Context
The G21987A mutation, which is found in the delta lineage of SARS-CoV-2, is often absent from consensi generated at the Health2030 Genome Center (Geneva), which led to the classification of the samples as AY* sublineage. However, the consensi generated at the Centre Hospitalier Universitaire Vaudois (CHUV) contain the mutation, showing a discrepancy between our 2 centres (Trestan Pillonel, CHUV, personal communication)
The protocol used at CHUV for sequencing SARS-CoV-2 is based on the PARAGON GENOMICS CleanPlex primer set, whereas we generate amplicons based on ARTIC v3 (Illumina COVIDSeq). In fact, it has recently been described by Alban Ramette’s lab (Institute for Infectious Diseases, IFIK) that the 21300-22300 region is not correctly amplified by the ARTIC v3 primer set (Investigating the biological and technical origins of unknown bases in the S region of the SARS-CoV-2 Delta variant genome sequences | medRxiv).
The Illumina COVIDSeq amplification protocol uses 2 separate primer pools generating non-overlapping amplicons that are pooled in the following steps of the procedure to cover the entire genome. To understand why we do not observe the G21987A mutation, we prepared samples of the SARS-CoV-2 alpha (4 samples) and delta (4 samples) variants (courtesy provided by Hôpitaux Universitaires de Genève, HUG) using the Illumina COVIDSeq protocol, but sequenced the 2 pools separately. We focused on the region of interest, pos 21300-22300 of the SARS-CoV-2 genome, which is covered by 3 amplicons produced by ARTIC v3 primers.
Observations for alpha variants
The 3 amplicons of interest are correctly amplified. The coverage at position 21987 for pool 1 (mean=3931.3 std=526.2) is lower than for pool 2 (mean=10545.8 std=2188.7), but within the ranges expected by our protocol.
An IGV view of the region of interest for one alpha variant analyzed:
Observations for delta variants
Amplicon 21990-22324 is not efficiently amplified (coverage at pos 21987: mean=2224.0, sdt=1393.9), and the majority of the reads do not come from the amplicon itself, but from amplification between this amplicon and the previous one in the pool.
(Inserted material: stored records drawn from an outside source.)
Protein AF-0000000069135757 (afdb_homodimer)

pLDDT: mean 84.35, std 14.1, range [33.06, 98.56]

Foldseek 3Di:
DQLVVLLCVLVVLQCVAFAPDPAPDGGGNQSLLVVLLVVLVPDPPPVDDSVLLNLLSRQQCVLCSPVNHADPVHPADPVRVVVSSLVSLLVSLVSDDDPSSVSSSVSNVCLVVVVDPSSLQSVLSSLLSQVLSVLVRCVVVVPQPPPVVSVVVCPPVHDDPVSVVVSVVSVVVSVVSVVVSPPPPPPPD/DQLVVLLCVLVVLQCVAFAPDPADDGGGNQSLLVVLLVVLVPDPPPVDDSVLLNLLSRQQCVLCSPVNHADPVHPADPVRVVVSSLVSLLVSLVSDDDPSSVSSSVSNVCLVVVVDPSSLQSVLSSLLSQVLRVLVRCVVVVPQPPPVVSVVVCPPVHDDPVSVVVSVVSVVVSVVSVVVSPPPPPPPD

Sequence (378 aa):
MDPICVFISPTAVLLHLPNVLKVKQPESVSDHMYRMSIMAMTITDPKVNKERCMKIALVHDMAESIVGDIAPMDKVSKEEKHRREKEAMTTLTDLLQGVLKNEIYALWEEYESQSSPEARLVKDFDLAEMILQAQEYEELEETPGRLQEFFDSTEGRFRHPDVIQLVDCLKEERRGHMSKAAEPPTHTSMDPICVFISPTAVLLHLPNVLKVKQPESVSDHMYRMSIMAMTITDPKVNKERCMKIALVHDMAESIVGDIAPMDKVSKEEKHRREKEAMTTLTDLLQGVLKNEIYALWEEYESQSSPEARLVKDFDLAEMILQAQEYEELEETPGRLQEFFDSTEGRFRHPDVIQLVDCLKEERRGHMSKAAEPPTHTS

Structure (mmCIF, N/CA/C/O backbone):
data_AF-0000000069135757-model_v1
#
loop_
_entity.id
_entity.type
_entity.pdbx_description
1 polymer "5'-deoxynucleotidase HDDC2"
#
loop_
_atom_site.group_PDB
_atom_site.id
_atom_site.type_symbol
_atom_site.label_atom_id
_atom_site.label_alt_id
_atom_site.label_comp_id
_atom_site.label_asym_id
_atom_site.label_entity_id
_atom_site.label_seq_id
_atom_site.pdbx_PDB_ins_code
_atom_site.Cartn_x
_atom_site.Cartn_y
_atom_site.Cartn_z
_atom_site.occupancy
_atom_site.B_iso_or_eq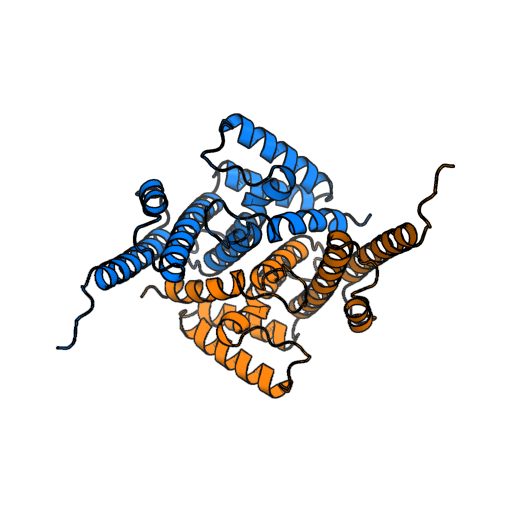uiv
_atom_site.auth_seq_id
_atom_site.auth_comp_id
_atom_site.auth_asym_id
_atom_site.auth_atom_id
_atom_site.pdbx_PDB_model_num
ATOM 1 N N . MET A 1 1 ? 7.398 -23.984 6.973 1 46.56 1 MET A N 1
ATOM 2 C CA . MET A 1 1 ? 6.676 -22.938 6.238 1 46.56 1 MET A CA 1
ATOM 3 C C . MET A 1 1 ? 7.621 -21.844 5.773 1 46.56 1 MET A C 1
ATOM 5 O O . MET A 1 1 ? 8.633 -21.562 6.426 1 46.56 1 MET A O 1
ATOM 9 N N . ASP A 1 2 ? 7.613 -21.594 4.516 1 57.03 2 ASP A N 1
ATOM 10 C CA . ASP A 1 2 ? 8.484 -20.562 3.945 1 57.03 2 ASP A CA 1
ATOM 11 C C . ASP A 1 2 ? 8.344 -19.25 4.695 1 57.03 2 ASP A C 1
ATOM 13 O O . ASP A 1 2 ? 7.23 -18.75 4.887 1 57.03 2 ASP A O 1
ATOM 17 N N . PRO A 1 3 ? 9.398 -18.828 5.332 1 51.81 3 PRO A N 1
ATOM 18 C CA . PRO A 1 3 ? 9.375 -17.625 6.18 1 51.81 3 PRO A CA 1
ATOM 19 C C . PRO A 1 3 ? 8.719 -16.438 5.492 1 51.81 3 PRO A C 1
ATOM 21 O O . PRO A 1 3 ? 8.016 -15.648 6.137 1 51.81 3 PRO A O 1
ATOM 24 N N . ILE A 1 4 ? 8.883 -16.297 4.219 1 55.12 4 ILE A N 1
ATOM 25 C CA . ILE A 1 4 ? 8.336 -15.156 3.494 1 55.12 4 ILE A CA 1
ATOM 26 C C . ILE A 1 4 ? 6.812 -15.281 3.414 1 55.12 4 ILE A C 1
ATOM 28 O O . ILE A 1 4 ? 6.09 -14.297 3.594 1 55.12 4 ILE A O 1
ATOM 32 N N . CYS A 1 5 ? 6.375 -16.516 3.271 1 59.28 5 CYS A N 1
ATOM 33 C CA . CYS A 1 5 ? 4.938 -16.75 3.205 1 59.28 5 CYS A CA 1
ATOM 34 C C . CYS A 1 5 ? 4.258 -16.359 4.512 1 59.28 5 CYS A C 1
ATOM 36 O O . CYS A 1 5 ? 3.227 -15.688 4.504 1 59.28 5 CYS A O 1
ATOM 38 N N . VAL A 1 6 ? 4.891 -16.828 5.59 1 62.09 6 VAL A N 1
ATOM 39 C CA . VAL A 1 6 ? 4.301 -16.562 6.898 1 62.09 6 VAL A CA 1
ATOM 40 C C . VAL A 1 6 ? 4.367 -15.078 7.215 1 62.09 6 VAL A C 1
ATOM 42 O O . VAL A 1 6 ? 3.469 -14.523 7.855 1 62.09 6 VAL A O 1
ATOM 45 N N . PHE A 1 7 ? 5.398 -14.453 6.742 1 61.28 7 PHE A N 1
ATOM 46 C CA . PHE A 1 7 ? 5.574 -13.023 7.004 1 61.28 7 PHE A CA 1
ATOM 47 C C . PHE A 1 7 ? 4.555 -12.203 6.23 1 61.28 7 PHE A C 1
ATOM 49 O O . PHE A 1 7 ? 4.078 -11.172 6.719 1 61.28 7 PHE A O 1
ATOM 56 N N . ILE A 1 8 ? 4.133 -12.633 5.031 1 63.53 8 ILE A N 1
ATOM 57 C CA . ILE A 1 8 ? 3.236 -11.859 4.176 1 63.53 8 ILE A CA 1
ATOM 58 C C . ILE A 1 8 ? 1.793 -12.047 4.641 1 63.53 8 ILE A C 1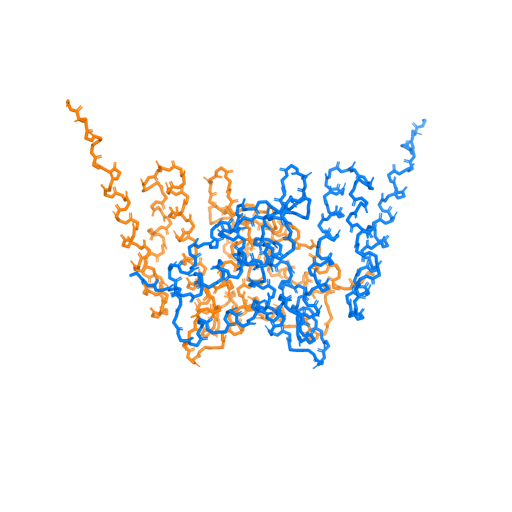
ATOM 60 O O . ILE A 1 8 ? 0.962 -11.156 4.488 1 63.53 8 ILE A O 1
ATOM 64 N N . SER A 1 9 ? 1.54 -13.133 5.371 1 65.5 9 SER A N 1
ATOM 65 C CA . SER A 1 9 ? 0.175 -13.516 5.715 1 65.5 9 SER A CA 1
ATOM 66 C C . SER A 1 9 ? -0.483 -12.469 6.609 1 65.5 9 SER A C 1
ATOM 68 O O . SER A 1 9 ? -1.632 -12.086 6.383 1 65.5 9 SER A O 1
ATOM 70 N N . PRO A 1 10 ? 0.249 -11.812 7.559 1 60.5 10 PRO A N 1
ATOM 71 C CA . PRO A 1 10 ? -0.387 -10.82 8.43 1 60.5 10 PRO A CA 1
ATOM 72 C C . PRO A 1 10 ? -0.787 -9.555 7.676 1 60.5 10 PRO A C 1
ATOM 74 O O . PRO A 1 10 ? -1.646 -8.805 8.141 1 60.5 10 PRO A O 1
ATOM 77 N N . THR A 1 11 ? -0.213 -9.367 6.488 1 67.25 11 THR A N 1
ATOM 78 C CA . THR A 1 11 ? -0.566 -8.164 5.734 1 67.25 11 THR A CA 1
ATOM 79 C C . THR A 1 11 ? -2.02 -8.227 5.27 1 67.25 11 THR A C 1
ATOM 81 O O . THR A 1 11 ? -2.621 -7.199 4.965 1 67.25 11 THR A O 1
ATOM 84 N N . ALA A 1 12 ? -2.529 -9.438 5.211 1 59.94 12 ALA A N 1
ATOM 85 C CA . ALA A 1 12 ? -3.939 -9.586 4.859 1 59.94 12 ALA A CA 1
ATOM 86 C C . ALA A 1 12 ? -4.828 -8.781 5.809 1 59.94 12 ALA A C 1
ATOM 88 O O . ALA A 1 12 ? -5.828 -8.195 5.387 1 59.94 12 ALA A O 1
ATOM 89 N N . VAL A 1 13 ? -4.438 -8.758 7.102 1 62.22 13 VAL A N 1
ATOM 90 C CA . VAL A 1 13 ? -5.203 -8.031 8.109 1 62.22 13 VAL A CA 1
ATOM 91 C C . VAL A 1 13 ? -5.195 -6.543 7.785 1 62.22 13 VAL A C 1
ATOM 93 O O . VAL A 1 13 ? -6.219 -5.867 7.922 1 62.22 13 VAL A O 1
ATOM 96 N N . LEU A 1 14 ? -4.105 -6.027 7.258 1 71.81 14 LEU A N 1
ATOM 97 C CA . LEU A 1 14 ? -3.951 -4.602 6.992 1 71.81 14 LEU A CA 1
ATOM 98 C C . LEU A 1 14 ? -4.84 -4.168 5.832 1 71.81 14 LEU A C 1
ATOM 100 O O . LEU A 1 14 ? -5.234 -3.002 5.75 1 71.81 14 LEU A O 1
ATOM 104 N N . LEU A 1 15 ? -5.176 -5.121 4.965 1 75.06 15 LEU A N 1
ATOM 105 C CA . LEU A 1 15 ? -6.02 -4.836 3.809 1 75.06 15 LEU A CA 1
ATOM 106 C C . LEU A 1 15 ? -7.465 -4.605 4.234 1 75.06 15 LEU A C 1
ATOM 108 O O . LEU A 1 15 ? -8.227 -3.943 3.527 1 75.06 15 LEU A O 1
ATOM 112 N N . HIS A 1 16 ? -7.84 -5.129 5.461 1 71.81 16 HIS A N 1
ATOM 113 C CA . HIS A 1 16 ? -9.234 -5.082 5.887 1 71.81 16 HIS A CA 1
ATOM 114 C C . HIS A 1 16 ? -9.391 -4.277 7.172 1 71.81 16 HIS A C 1
ATOM 116 O O . HIS A 1 16 ? -10.508 -4.039 7.629 1 71.81 16 HIS A O 1
ATOM 122 N N . LEU A 1 17 ? -8.281 -3.938 7.785 1 66.12 17 LEU A N 1
ATOM 123 C CA . LEU A 1 17 ? -8.336 -3.133 9 1 66.12 17 LEU A CA 1
ATOM 124 C C . LEU A 1 17 ? -8.625 -1.673 8.672 1 66.12 17 LEU A C 1
ATOM 126 O O . LEU A 1 17 ? -7.82 -1.003 8.023 1 66.12 17 LEU A O 1
ATOM 130 N N . PRO A 1 18 ? -9.945 -1.217 9.078 1 68 18 PRO A N 1
ATOM 131 C CA . PRO A 1 18 ? -10.281 0.181 8.797 1 68 18 PRO A CA 1
ATOM 132 C C . PRO A 1 18 ? -9.375 1.166 9.531 1 68 18 PRO A C 1
ATOM 134 O O . PRO A 1 18 ? -8.984 0.916 10.672 1 68 18 PRO A O 1
ATOM 137 N N . ASN A 1 19 ? -9.031 2.117 8.828 1 68.62 19 ASN A N 1
ATOM 138 C CA . ASN A 1 19 ? -8.281 3.201 9.445 1 68.62 19 ASN A CA 1
ATOM 139 C C . ASN A 1 19 ? -9.18 4.113 10.273 1 68.62 19 ASN A C 1
ATOM 141 O O . ASN A 1 19 ? -10.391 4.191 10.023 1 68.62 19 ASN A O 1
ATOM 145 N N . VAL A 1 20 ? -8.852 4.742 11.258 1 51.41 20 VAL A N 1
ATOM 146 C CA . VAL A 1 20 ? -9.453 5.387 12.422 1 51.41 20 VAL A CA 1
ATOM 147 C C . VAL A 1 20 ? -10.516 6.383 11.961 1 51.41 20 VAL A C 1
ATOM 149 O O . VAL A 1 20 ? -11.305 6.879 12.773 1 51.41 20 VAL A O 1
ATOM 152 N N . LEU A 1 21 ? -10.688 6.527 10.789 1 52.16 21 LEU A N 1
ATOM 153 C CA . LEU A 1 21 ? -11.656 7.578 10.5 1 52.16 21 LEU A CA 1
ATOM 154 C C . LEU A 1 21 ? -13.078 7.023 10.508 1 52.16 21 LEU A C 1
ATOM 156 O O . LEU A 1 21 ? -13.344 5.973 9.922 1 52.16 21 LEU A O 1
ATOM 160 N N . LYS A 1 22 ? -13.797 7.227 11.539 1 52.31 22 LYS A N 1
ATOM 161 C CA . LYS A 1 22 ? -15.18 6.801 11.711 1 52.31 22 LYS A CA 1
ATOM 162 C C . LYS A 1 22 ? -16.031 7.203 10.508 1 52.31 22 LYS A C 1
ATOM 164 O O . LYS A 1 22 ? -16.875 8.102 10.609 1 52.31 22 LYS A O 1
ATOM 169 N N . VAL A 1 23 ? -15.773 6.633 9.43 1 59.81 23 VAL A N 1
ATOM 170 C CA . VAL A 1 23 ? -16.516 6.895 8.211 1 59.81 23 VAL A CA 1
ATOM 171 C C . VAL A 1 23 ? -17.062 5.586 7.645 1 59.81 23 VAL A C 1
ATOM 173 O O . VAL A 1 23 ? -16.656 4.5 8.07 1 59.81 23 VAL A O 1
ATOM 176 N N . LYS A 1 24 ? -18.047 5.488 6.867 1 62.88 24 LYS A N 1
ATOM 177 C CA . LYS A 1 24 ? -18.75 4.332 6.328 1 62.88 24 LYS A CA 1
ATOM 178 C C . LYS A 1 24 ? -17.797 3.367 5.641 1 62.88 24 LYS A C 1
ATOM 180 O O . LYS A 1 24 ? -17.828 2.16 5.887 1 62.88 24 LYS A O 1
ATOM 185 N N . GLN A 1 25 ? -16.953 3.799 4.727 1 66.75 25 GLN A N 1
ATOM 186 C CA . GLN A 1 25 ? -15.992 2.941 4.039 1 66.75 25 GLN A CA 1
ATOM 187 C C . GLN A 1 25 ? -14.578 3.488 4.172 1 66.75 25 GLN A C 1
ATOM 189 O O . GLN A 1 25 ? -14.023 4.031 3.215 1 66.75 25 GLN A O 1
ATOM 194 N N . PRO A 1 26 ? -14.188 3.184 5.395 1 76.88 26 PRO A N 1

Our hypothesis is that 1) at the initial PCR cycles there is some kind of suboptimal amplification of the 2 expected regions and 2) in the later stages of the PCR there is an amplification between the 2 produced amplicons, probably due to better affinity than the original primers. This would result in the integration of the G present in the original primer in the reads.
The 21658-22038 amplicon in pool 2 is barely amplified (coverage at pos 21987: mean=167.8, std=86.4), but includes the expected nucleotide A.
An IGV view of the region of interest for one delta variant analyzed:
Conclusion
The G21987A mutation is mostly absent from the sequencing of the SARS-CoV-2 delta lineage because the ARTIC v3 protocol produces a non-specific amplification between amplicons 21357-21743 and 21990-22324 which would incorporate the G at position 21987 from the primer sequence. This is not counterbalanced by amplicon 21658-22038 as it shows consistently a much lower amplification. The 5’ primer anchor of the 21990-22324 amplicon would be lost due to non-specific amplification, hence the ineffectiveness of standard tools in removing primers from reads in this region.
The problem described should be corrected by the ARTIC v4 version of the primers, which will soon be available as an add-on to the Illumina COVIDSeq kit (Illumina, personal communication).